Hi John,
Yes, I think this should work as I have seen it work for another binary type I
made before. See below:
class FileSet( Binary ):
"""FileSet containing N files"""
file_ext = "prims.fileset.zip"
blurb = "(zipped) FileSet containing multiple files"
def sniff( self, filename ):
# If the zip file contains multiple files then return true, false
otherwise:
zf = zipfile.ZipFile(filename)
if (len(zf.infolist())>1):
return True
else :
return False
# the if is just for backwards compatibility...could remove this at some point
if hasattr(Binary, 'register_sniffable_binary_format'):
Binary.register_sniffable_binary_format('FileSet', 'prims.fileset.zip',
FileSet)
Now the question I have is: what would be a good logic to use in the sniff
method?
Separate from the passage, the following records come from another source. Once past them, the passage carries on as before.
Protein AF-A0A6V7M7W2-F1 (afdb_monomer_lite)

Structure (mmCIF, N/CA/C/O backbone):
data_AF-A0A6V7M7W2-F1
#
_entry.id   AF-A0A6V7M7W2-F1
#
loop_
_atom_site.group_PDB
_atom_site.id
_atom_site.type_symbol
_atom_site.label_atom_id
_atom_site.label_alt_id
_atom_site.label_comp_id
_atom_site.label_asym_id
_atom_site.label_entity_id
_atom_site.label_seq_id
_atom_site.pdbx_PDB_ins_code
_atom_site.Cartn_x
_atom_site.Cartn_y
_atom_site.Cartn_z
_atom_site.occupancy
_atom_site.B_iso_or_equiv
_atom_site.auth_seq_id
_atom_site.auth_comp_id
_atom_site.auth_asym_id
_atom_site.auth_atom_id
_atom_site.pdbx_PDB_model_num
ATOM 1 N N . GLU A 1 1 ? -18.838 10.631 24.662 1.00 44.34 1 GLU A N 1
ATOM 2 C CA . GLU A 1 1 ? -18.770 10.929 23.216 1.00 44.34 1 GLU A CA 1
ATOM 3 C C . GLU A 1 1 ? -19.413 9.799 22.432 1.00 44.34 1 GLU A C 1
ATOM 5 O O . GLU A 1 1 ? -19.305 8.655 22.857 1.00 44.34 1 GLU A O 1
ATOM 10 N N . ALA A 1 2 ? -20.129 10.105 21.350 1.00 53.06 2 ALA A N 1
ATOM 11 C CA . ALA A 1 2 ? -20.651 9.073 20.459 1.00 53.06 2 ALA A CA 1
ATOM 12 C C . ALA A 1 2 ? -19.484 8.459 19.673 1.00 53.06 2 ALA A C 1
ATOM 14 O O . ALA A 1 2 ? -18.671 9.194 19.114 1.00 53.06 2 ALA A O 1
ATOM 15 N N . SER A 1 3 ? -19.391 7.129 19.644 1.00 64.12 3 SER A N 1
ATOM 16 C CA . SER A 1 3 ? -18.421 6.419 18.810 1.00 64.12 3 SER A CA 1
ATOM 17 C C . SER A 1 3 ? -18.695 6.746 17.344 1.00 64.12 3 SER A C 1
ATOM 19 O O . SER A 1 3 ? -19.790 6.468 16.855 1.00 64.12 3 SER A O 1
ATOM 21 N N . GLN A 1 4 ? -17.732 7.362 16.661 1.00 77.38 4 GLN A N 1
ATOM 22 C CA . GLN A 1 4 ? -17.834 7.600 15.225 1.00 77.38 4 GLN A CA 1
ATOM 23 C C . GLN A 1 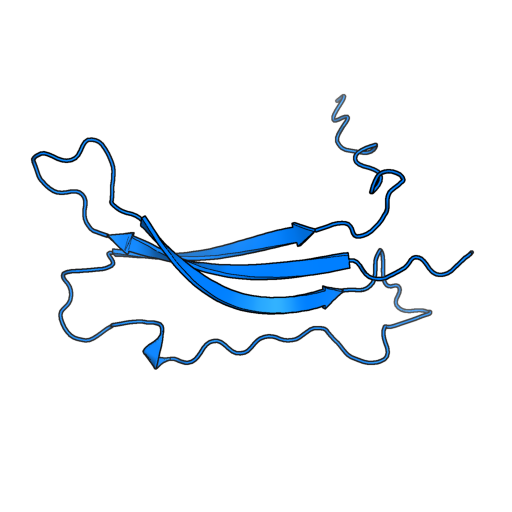4 ? -17.655 6.286 14.463 1.00 77.38 4 GLN A C 1
ATOM 25 O O . GLN A 1 4 ? -16.846 5.441 14.856 1.00 77.38 4 GLN A O 1
ATOM 30 N N . ASP A 1 5 ? -18.395 6.130 13.366 1.00 85.19 5 ASP A N 1
ATOM 31 C CA . ASP A 1 5 ? -18.214 4.991 12.472 1.00 85.19 5 ASP A CA 1
ATOM 32 C C . ASP A 1 5 ? -16.787 4.995 11.891 1.00 85.19 5 ASP A C 1
ATOM 34 O O . ASP A 1 5 ? -16.248 6.064 11.576 1.00 85.19 5 ASP A O 1
ATOM 38 N N . PRO A 1 6 ? -16.149 3.820 11.747 1.00 87.81 6 PRO A N 1
ATOM 39 C CA . PRO A 1 6 ? -14.810 3.732 11.185 1.00 87.81 6 PRO A CA 1
ATOM 40 C C . PRO A 1 6 ? -14.779 4.208 9.725 1.00 87.81 6 PRO A C 1
ATOM 42 O O . PRO A 1 6 ? -15.748 4.068 8.974 1.00 87.81 6 PRO A O 1
ATOM 45 N N . VAL A 1 7 ? -13.633 4.748 9.306 1.00 92.19 7 VAL A N 1
ATOM 46 C CA . VAL A 1 7 ? -13.383 5.156 7.916 1.00 92.19 7 VAL A CA 1
ATOM 47 C C . VAL A 1 7 ? -12.724 4.034 7.133 1.00 92.19 7 VAL A C 1
ATOM 49 O O . VAL A 1 7 ? -11.954 3.247 7.680 1.00 92.19 7 VAL A O 1
ATOM 52 N N . LYS A 1 8 ? -12.967 3.990 5.825 1.00 93.44 8 LYS A N 1
ATOM 53 C CA . LYS A 1 8 ? -12.306 3.028 4.943 1.00 93.44 8 LYS A CA 1
ATOM 54 C C . LYS A 1 8 ? -10.977 3.586 4.478 1.00 93.44 8 LYS A C 1
ATOM 56 O O . LYS A 1 8 ? -10.935 4.659 3.890 1.00 93.44 8 LYS A O 1
ATOM 61 N N . VAL A 1 9 ? -9.895 2.849 4.670 1.00 95.31 9 VAL A N 1
ATOM 62 C CA . VAL A 1 9 ? -8.577 3.208 4.143 1.00 95.31 9 VAL A CA 1
ATOM 63 C C . VAL A 1 9 ? -8.172 2.193 3.088 1.00 95.31 9 VAL A C 1
ATOM 65 O O . VAL A 1 9 ? -7.954 1.024 3.399 1.00 95.31 9 VAL A O 1
ATOM 68 N N . GLU A 1 10 ? -8.083 2.627 1.832 1.00 96.62 10 GLU A N 1
ATOM 69 C CA . GLU A 1 10 ? -7.491 1.839 0.751 1.00 96.62 10 GLU A CA 1
ATOM 70 C C . GLU A 1 10 ? -5.983 2.068 0.724 1.00 96.62 10 GLU A C 1
ATOM 72 O O . GLU A 1 10 ? -5.515 3.207 0.742 1.00 96.62 10 GLU A O 1
ATOM 77 N N . THR A 1 11 ? -5.219 0.985 0.634 1.00 97.44 11 THR A N 1
ATOM 78 C CA . THR A 1 11 ? -3.785 1.059 0.365 1.00 97.44 11 THR A CA 1
ATOM 79 C C . THR A 1 11 ? -3.497 0.631 -1.061 1.00 97.44 11 THR A C 1
ATOM 81 O O . THR A 1 11 ? -3.894 -0.451 -1.492 1.00 97.44 11 THR A O 1
ATOM 84 N N . LEU A 1 12 ? -2.760 1.468 -1.786 1.00 97.25 12 LEU A N 1
ATOM 85 C CA . LEU A 1 12 ? -2.282 1.191 -3.131 1.00 97.25 12 LEU A CA 1
ATOM 86 C C . LEU A 1 12 ? -0.754 1.147 -3.149 1.00 97.25 12 LEU A C 1
ATOM 88 O O . LEU A 1 12 ? -0.085 2.006 -2.578 1.00 97.25 12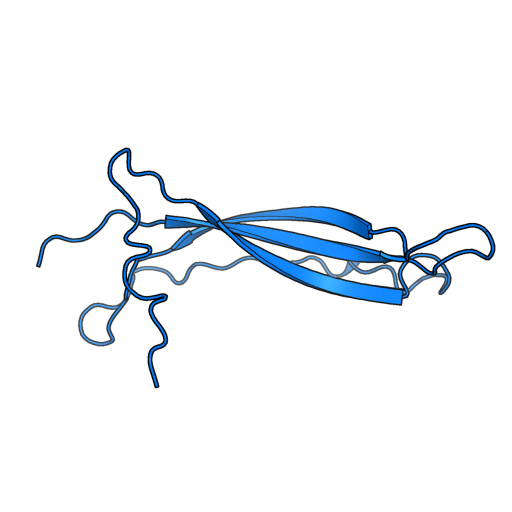 LEU A O 1
ATOM 92 N N . LEU A 1 13 ? -0.202 0.181 -3.875 1.00 96.12 13 LEU A N 1
ATOM 93 C CA . LEU A 1 13 ? 1.202 0.141 -4.250 1.00 96.12 13 LEU A CA 1
ATOM 94 C C . LEU A 1 13 ? 1.365 0.793 -5.624 1.00 96.12 13 LEU A C 1
ATOM 96 O O . LEU A 1 13 ? 0.893 0.278 -6.640 1.00 96.12 13 LEU A O 1
ATOM 100 N N . LEU A 1 14 ? 2.062 1.922 -5.660 1.00 95.06 14 LEU A N 1
ATOM 101 C CA . LEU A 1 14 ? 2.431 2.617 -6.884 1.00 95.06 14 LEU A CA 1
ATOM 102 C C . LEU A 1 14 ? 3.792 2.116 -7.362 1.00 95.06 14 LEU A C 1
ATOM 104 O O . LEU A 1 14 ? 4.777 2.208 -6.633 1.00 95.06 14 LEU A O 1
ATOM 108 N N . LYS A 1 15 ? 3.860 1.628 -8.600 1.00 93.25 15 LYS A N 1
ATOM 109 C CA . LYS A 1 15 ? 5.099 1.231 -9.276 1.00 93.25 15 LYS A CA 1
ATOM 110 C C . LYS A 1 15 ? 5.456 2.296 -10.306 1.00 93.25 15 LYS A C 1
ATOM 112 O O . LYS A 1 15 ? 4.835 2.377 -11.366 1.00 93.25 15 LYS A O 1
ATOM 117 N N . ILE A 1 16 ? 6.442 3.126 -9.990 1.00 92.19 16 ILE A N 1
ATOM 118 C CA . ILE A 1 16 ? 6.905 4.205 -10.864 1.00 92.19 16 ILE A CA 1
ATOM 119 C C . ILE A 1 16 ? 8.033 3.674 -11.733 1.00 92.19 16 ILE A C 1
ATOM 121 O O . ILE A 1 16 ? 9.075 3.246 -11.234 1.00 92.19 16 ILE A O 1
ATOM 125 N N . CYS A 1 17 ? 7.827 3.713 -13.041 1.00 89.50 17 CYS A N 1
ATOM 126 C CA . CYS A 1 17 ? 8.756 3.187 -14.022 1.00 89.50 17 CYS A CA 1
ATOM 127 C C . CYS A 1 17 ? 9.814 4.208 -14.445 1.00 89.50 17 CYS A C 1
ATOM 129 O O . CYS A 1 17 ? 9.730 5.398 -14.140 1.00 89.50 17 CYS A O 1
ATOM 131 N N . HIS A 1 18 ? 10.823 3.752 -15.185 1.00 88.25 18 HIS A N 1
ATOM 132 C CA . HIS A 1 18 ? 11.743 4.671 -15.847 1.00 88.25 18 HIS A CA 1
ATOM 133 C C . HIS A 1 18 ? 11.016 5.479 -16.926 1.00 8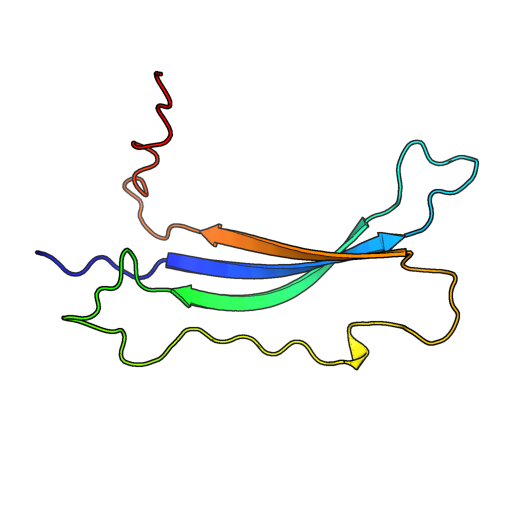8.25 18 HIS A C 1
ATOM 135 O O . HIS A 1 18 ? 10.369 4.917 -17.810 1.00 88.25 18 HIS A O 1
ATOM 141 N N . LYS A 1 19 ? 11.179 6.804 -16.885 1.00 90.06 19 LYS A N 1
ATOM 142 C CA . LYS A 1 19 ? 10.758 7.692 -17.969 1.00 90.06 19 LYS A CA 1
ATOM 143 C C . LYS A 1 19 ? 11.536 7.361 -19.240 1.00 90.06 19 LYS A C 1
ATOM 145 O O . LYS A 1 19 ? 12.769 7.377 -19.222 1.00 90.06 19 LYS A O 1
ATOM 150 N N . LYS A 1 20 ? 10.851 7.111 -20.357 1.00 88.69 20 LYS A N 1
ATOM 151 C CA . LYS A 1 20 ? 11.522 6.896 -21.646 1.00 88.69 20 LYS A CA 1
ATOM 152 C C . LYS A 1 20 ? 11.828 8.233 -22.326 1.00 88.69 20 LYS A C 1
ATOM 154 O O . LYS A 1 20 ? 11.316 9.288 -21.950 1.00 88.69 20 LYS A O 1
ATOM 159 N N . ARG A 1 21 ? 12.682 8.205 -23.359 1.00 90.50 21 ARG A N 1
ATOM 160 C CA . ARG A 1 21 ? 13.137 9.407 -24.096 1.00 90.50 21 ARG A CA 1
ATOM 161 C C . ARG A 1 21 ? 11.978 10.255 -24.640 1.00 90.50 21 ARG A C 1
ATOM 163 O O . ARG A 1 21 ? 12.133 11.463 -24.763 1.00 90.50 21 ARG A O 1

I need something that uniquely distinguishes this zipped file from
other zip files, right? In the previous example above I found a solution by
checking whether the zip file has multiple files inside and return true if this
is the case. Now with RData, does it mean I have to try to parse the binary
contents inside and come with a good heuristic/rule ? Just wondering if someone
already has thought about such a rule, specifically for RData.
Thanks,
Pieter.
-----Original Message-----
From: John Chilton [mailto:[email protected]]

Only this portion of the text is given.